Listed records:
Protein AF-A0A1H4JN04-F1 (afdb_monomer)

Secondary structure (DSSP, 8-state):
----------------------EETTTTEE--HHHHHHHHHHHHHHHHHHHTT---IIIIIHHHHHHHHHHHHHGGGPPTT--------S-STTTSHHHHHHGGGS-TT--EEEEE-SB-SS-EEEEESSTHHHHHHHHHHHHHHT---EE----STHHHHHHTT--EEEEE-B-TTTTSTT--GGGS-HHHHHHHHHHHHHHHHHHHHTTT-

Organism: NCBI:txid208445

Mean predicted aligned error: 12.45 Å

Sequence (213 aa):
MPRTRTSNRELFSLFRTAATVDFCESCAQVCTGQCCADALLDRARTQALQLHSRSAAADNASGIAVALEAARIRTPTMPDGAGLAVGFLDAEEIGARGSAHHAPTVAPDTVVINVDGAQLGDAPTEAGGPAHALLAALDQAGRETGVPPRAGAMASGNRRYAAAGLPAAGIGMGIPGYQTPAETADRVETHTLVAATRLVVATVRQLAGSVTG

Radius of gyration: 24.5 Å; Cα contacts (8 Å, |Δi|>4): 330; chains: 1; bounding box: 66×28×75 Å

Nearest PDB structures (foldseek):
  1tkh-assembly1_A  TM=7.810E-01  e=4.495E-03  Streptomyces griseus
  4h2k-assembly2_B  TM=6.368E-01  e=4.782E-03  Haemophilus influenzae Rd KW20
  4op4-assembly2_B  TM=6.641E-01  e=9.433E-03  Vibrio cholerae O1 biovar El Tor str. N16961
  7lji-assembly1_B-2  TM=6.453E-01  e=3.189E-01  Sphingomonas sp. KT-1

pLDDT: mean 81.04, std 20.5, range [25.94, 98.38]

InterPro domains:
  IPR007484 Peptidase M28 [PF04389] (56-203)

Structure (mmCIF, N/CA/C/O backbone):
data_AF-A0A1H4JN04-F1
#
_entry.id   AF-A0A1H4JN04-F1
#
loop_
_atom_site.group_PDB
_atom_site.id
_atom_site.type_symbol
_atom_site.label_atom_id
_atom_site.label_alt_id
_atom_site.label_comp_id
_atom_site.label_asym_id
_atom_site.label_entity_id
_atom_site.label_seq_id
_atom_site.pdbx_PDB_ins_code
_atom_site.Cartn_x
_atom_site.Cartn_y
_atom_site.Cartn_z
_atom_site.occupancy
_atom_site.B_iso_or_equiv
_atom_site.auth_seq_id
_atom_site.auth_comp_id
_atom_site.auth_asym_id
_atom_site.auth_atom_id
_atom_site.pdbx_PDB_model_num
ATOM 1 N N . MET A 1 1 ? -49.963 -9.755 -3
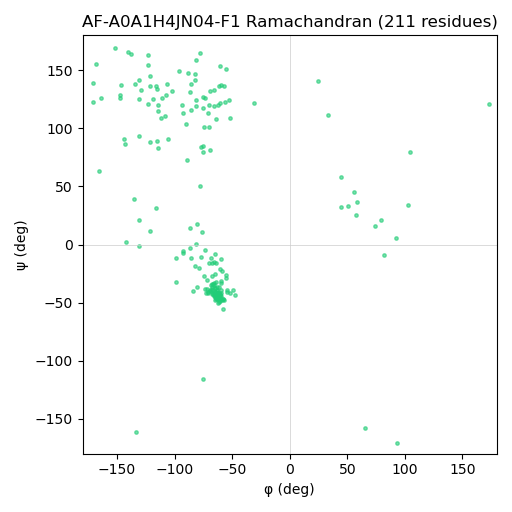6.664 1.00 28.50 1 MET A N 1
ATOM 2 C CA . MET A 1 1 ? -49.361 -9.342 -37.956 1.00 28.50 1 MET A CA 1
ATOM 3 C C . MET A 1 1 ? -49.487 -7.824 -38.081 1.00 28.50 1 MET A C 1
ATOM 5 O O . MET A 1 1 ? -50.532 -7.343 -37.672 1.00 28.50 1 MET A O 1
ATOM 9 N N . PRO A 1 2 ? -48.560 -7.091 -38.725 1.00 43.56 2 PRO A N 1
ATOM 10 C CA . PRO A 1 2 ? -47.093 -7.168 -38.650 1.00 43.56 2 PRO A CA 1
ATOM 11 C C . PRO A 1 2 ? -46.381 -5.776 -38.600 1.00 43.56 2 PRO A C 1
ATOM 13 O O . PRO A 1 2 ? -46.979 -4.759 -38.911 1.00 43.56 2 PRO A O 1
ATOM 16 N N . ARG A 1 3 ? -45.091 -5.810 -38.193 1.00 34.88 3 ARG A N 1
ATOM 17 C CA . ARG A 1 3 ? -43.846 -5.099 -38.640 1.00 34.88 3 ARG A CA 1
ATOM 18 C C . ARG A 1 3 ? -43.960 -3.732 -39.358 1.00 34.88 3 ARG A C 1
ATOM 20 O O . ARG A 1 3 ? -44.782 -3.589 -40.242 1.00 34.88 3 ARG A O 1
ATOM 27 N N . THR A 1 4 ? -43.087 -2.743 -39.103 1.00 33.72 4 THR A N 1
ATOM 28 C CA . THR A 1 4 ? -41.651 -2.668 -39.516 1.00 33.72 4 THR A CA 1
ATOM 29 C C . THR A 1 4 ? -40.889 -1.586 -38.715 1.00 33.72 4 THR A C 1
ATOM 31 O O . THR A 1 4 ? -41.399 -0.488 -38.552 1.00 33.72 4 THR A O 1
ATOM 34 N N . ARG A 1 5 ? -39.754 -1.867 -38.049 1.00 40.44 5 ARG A N 1
ATOM 35 C CA . ARG A 1 5 ? -38.342 -1.724 -38.506 1.00 40.44 5 ARG A CA 1
ATOM 36 C C . ARG A 1 5 ? -38.036 -0.554 -39.456 1.00 40.44 5 ARG A C 1
ATOM 38 O O . ARG A 1 5 ? -38.307 -0.674 -40.639 1.00 40.44 5 ARG A O 1
ATOM 45 N N . THR A 1 6 ? -37.285 0.419 -38.941 1.00 34.53 6 THR A N 1
ATOM 46 C CA . THR A 1 6 ? -36.242 1.232 -39.607 1.00 34.53 6 THR A CA 1
ATOM 47 C C . THR A 1 6 ? -35.555 2.032 -38.494 1.00 34.53 6 THR A C 1
ATOM 49 O O . THR A 1 6 ? -36.249 2.538 -37.628 1.00 34.53 6 THR A O 1
ATOM 52 N N . SER A 1 7 ? -34.250 2.248 -38.406 1.00 34.25 7 SER A N 1
ATOM 53 C CA . SER A 1 7 ? -33.061 1.776 -39.114 1.00 34.25 7 SER A CA 1
ATOM 54 C C . SER A 1 7 ? -31.942 2.641 -38.521 1.00 34.25 7 SER A C 1
ATOM 56 O O . SER A 1 7 ? -32.022 3.860 -38.641 1.00 34.25 7 SER A O 1
ATOM 58 N N . ASN A 1 8 ? -30.918 2.035 -37.914 1.00 35.16 8 ASN A N 1
ATOM 59 C CA . ASN A 1 8 ? -29.665 2.707 -37.563 1.00 35.16 8 ASN A CA 1
ATOM 60 C C . ASN A 1 8 ? -29.101 3.420 -38.801 1.00 35.16 8 ASN A C 1
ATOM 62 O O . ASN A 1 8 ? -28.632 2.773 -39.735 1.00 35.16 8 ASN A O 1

Aim of the exercise: Output the lines from the one holding "ATOM 60 C C" to the last line of the material, inclusive, exactly as they appear. Add no others.

Worked solution:
ATOM 60 C C . ASN A 1 8 ? -29.101 3.420 -38.801 1.00 35.16 8 ASN A C 1
ATOM 62 O O . ASN A 1 8 ? -28.632 2.773 -39.735 1.00 35.16 8 ASN A O 1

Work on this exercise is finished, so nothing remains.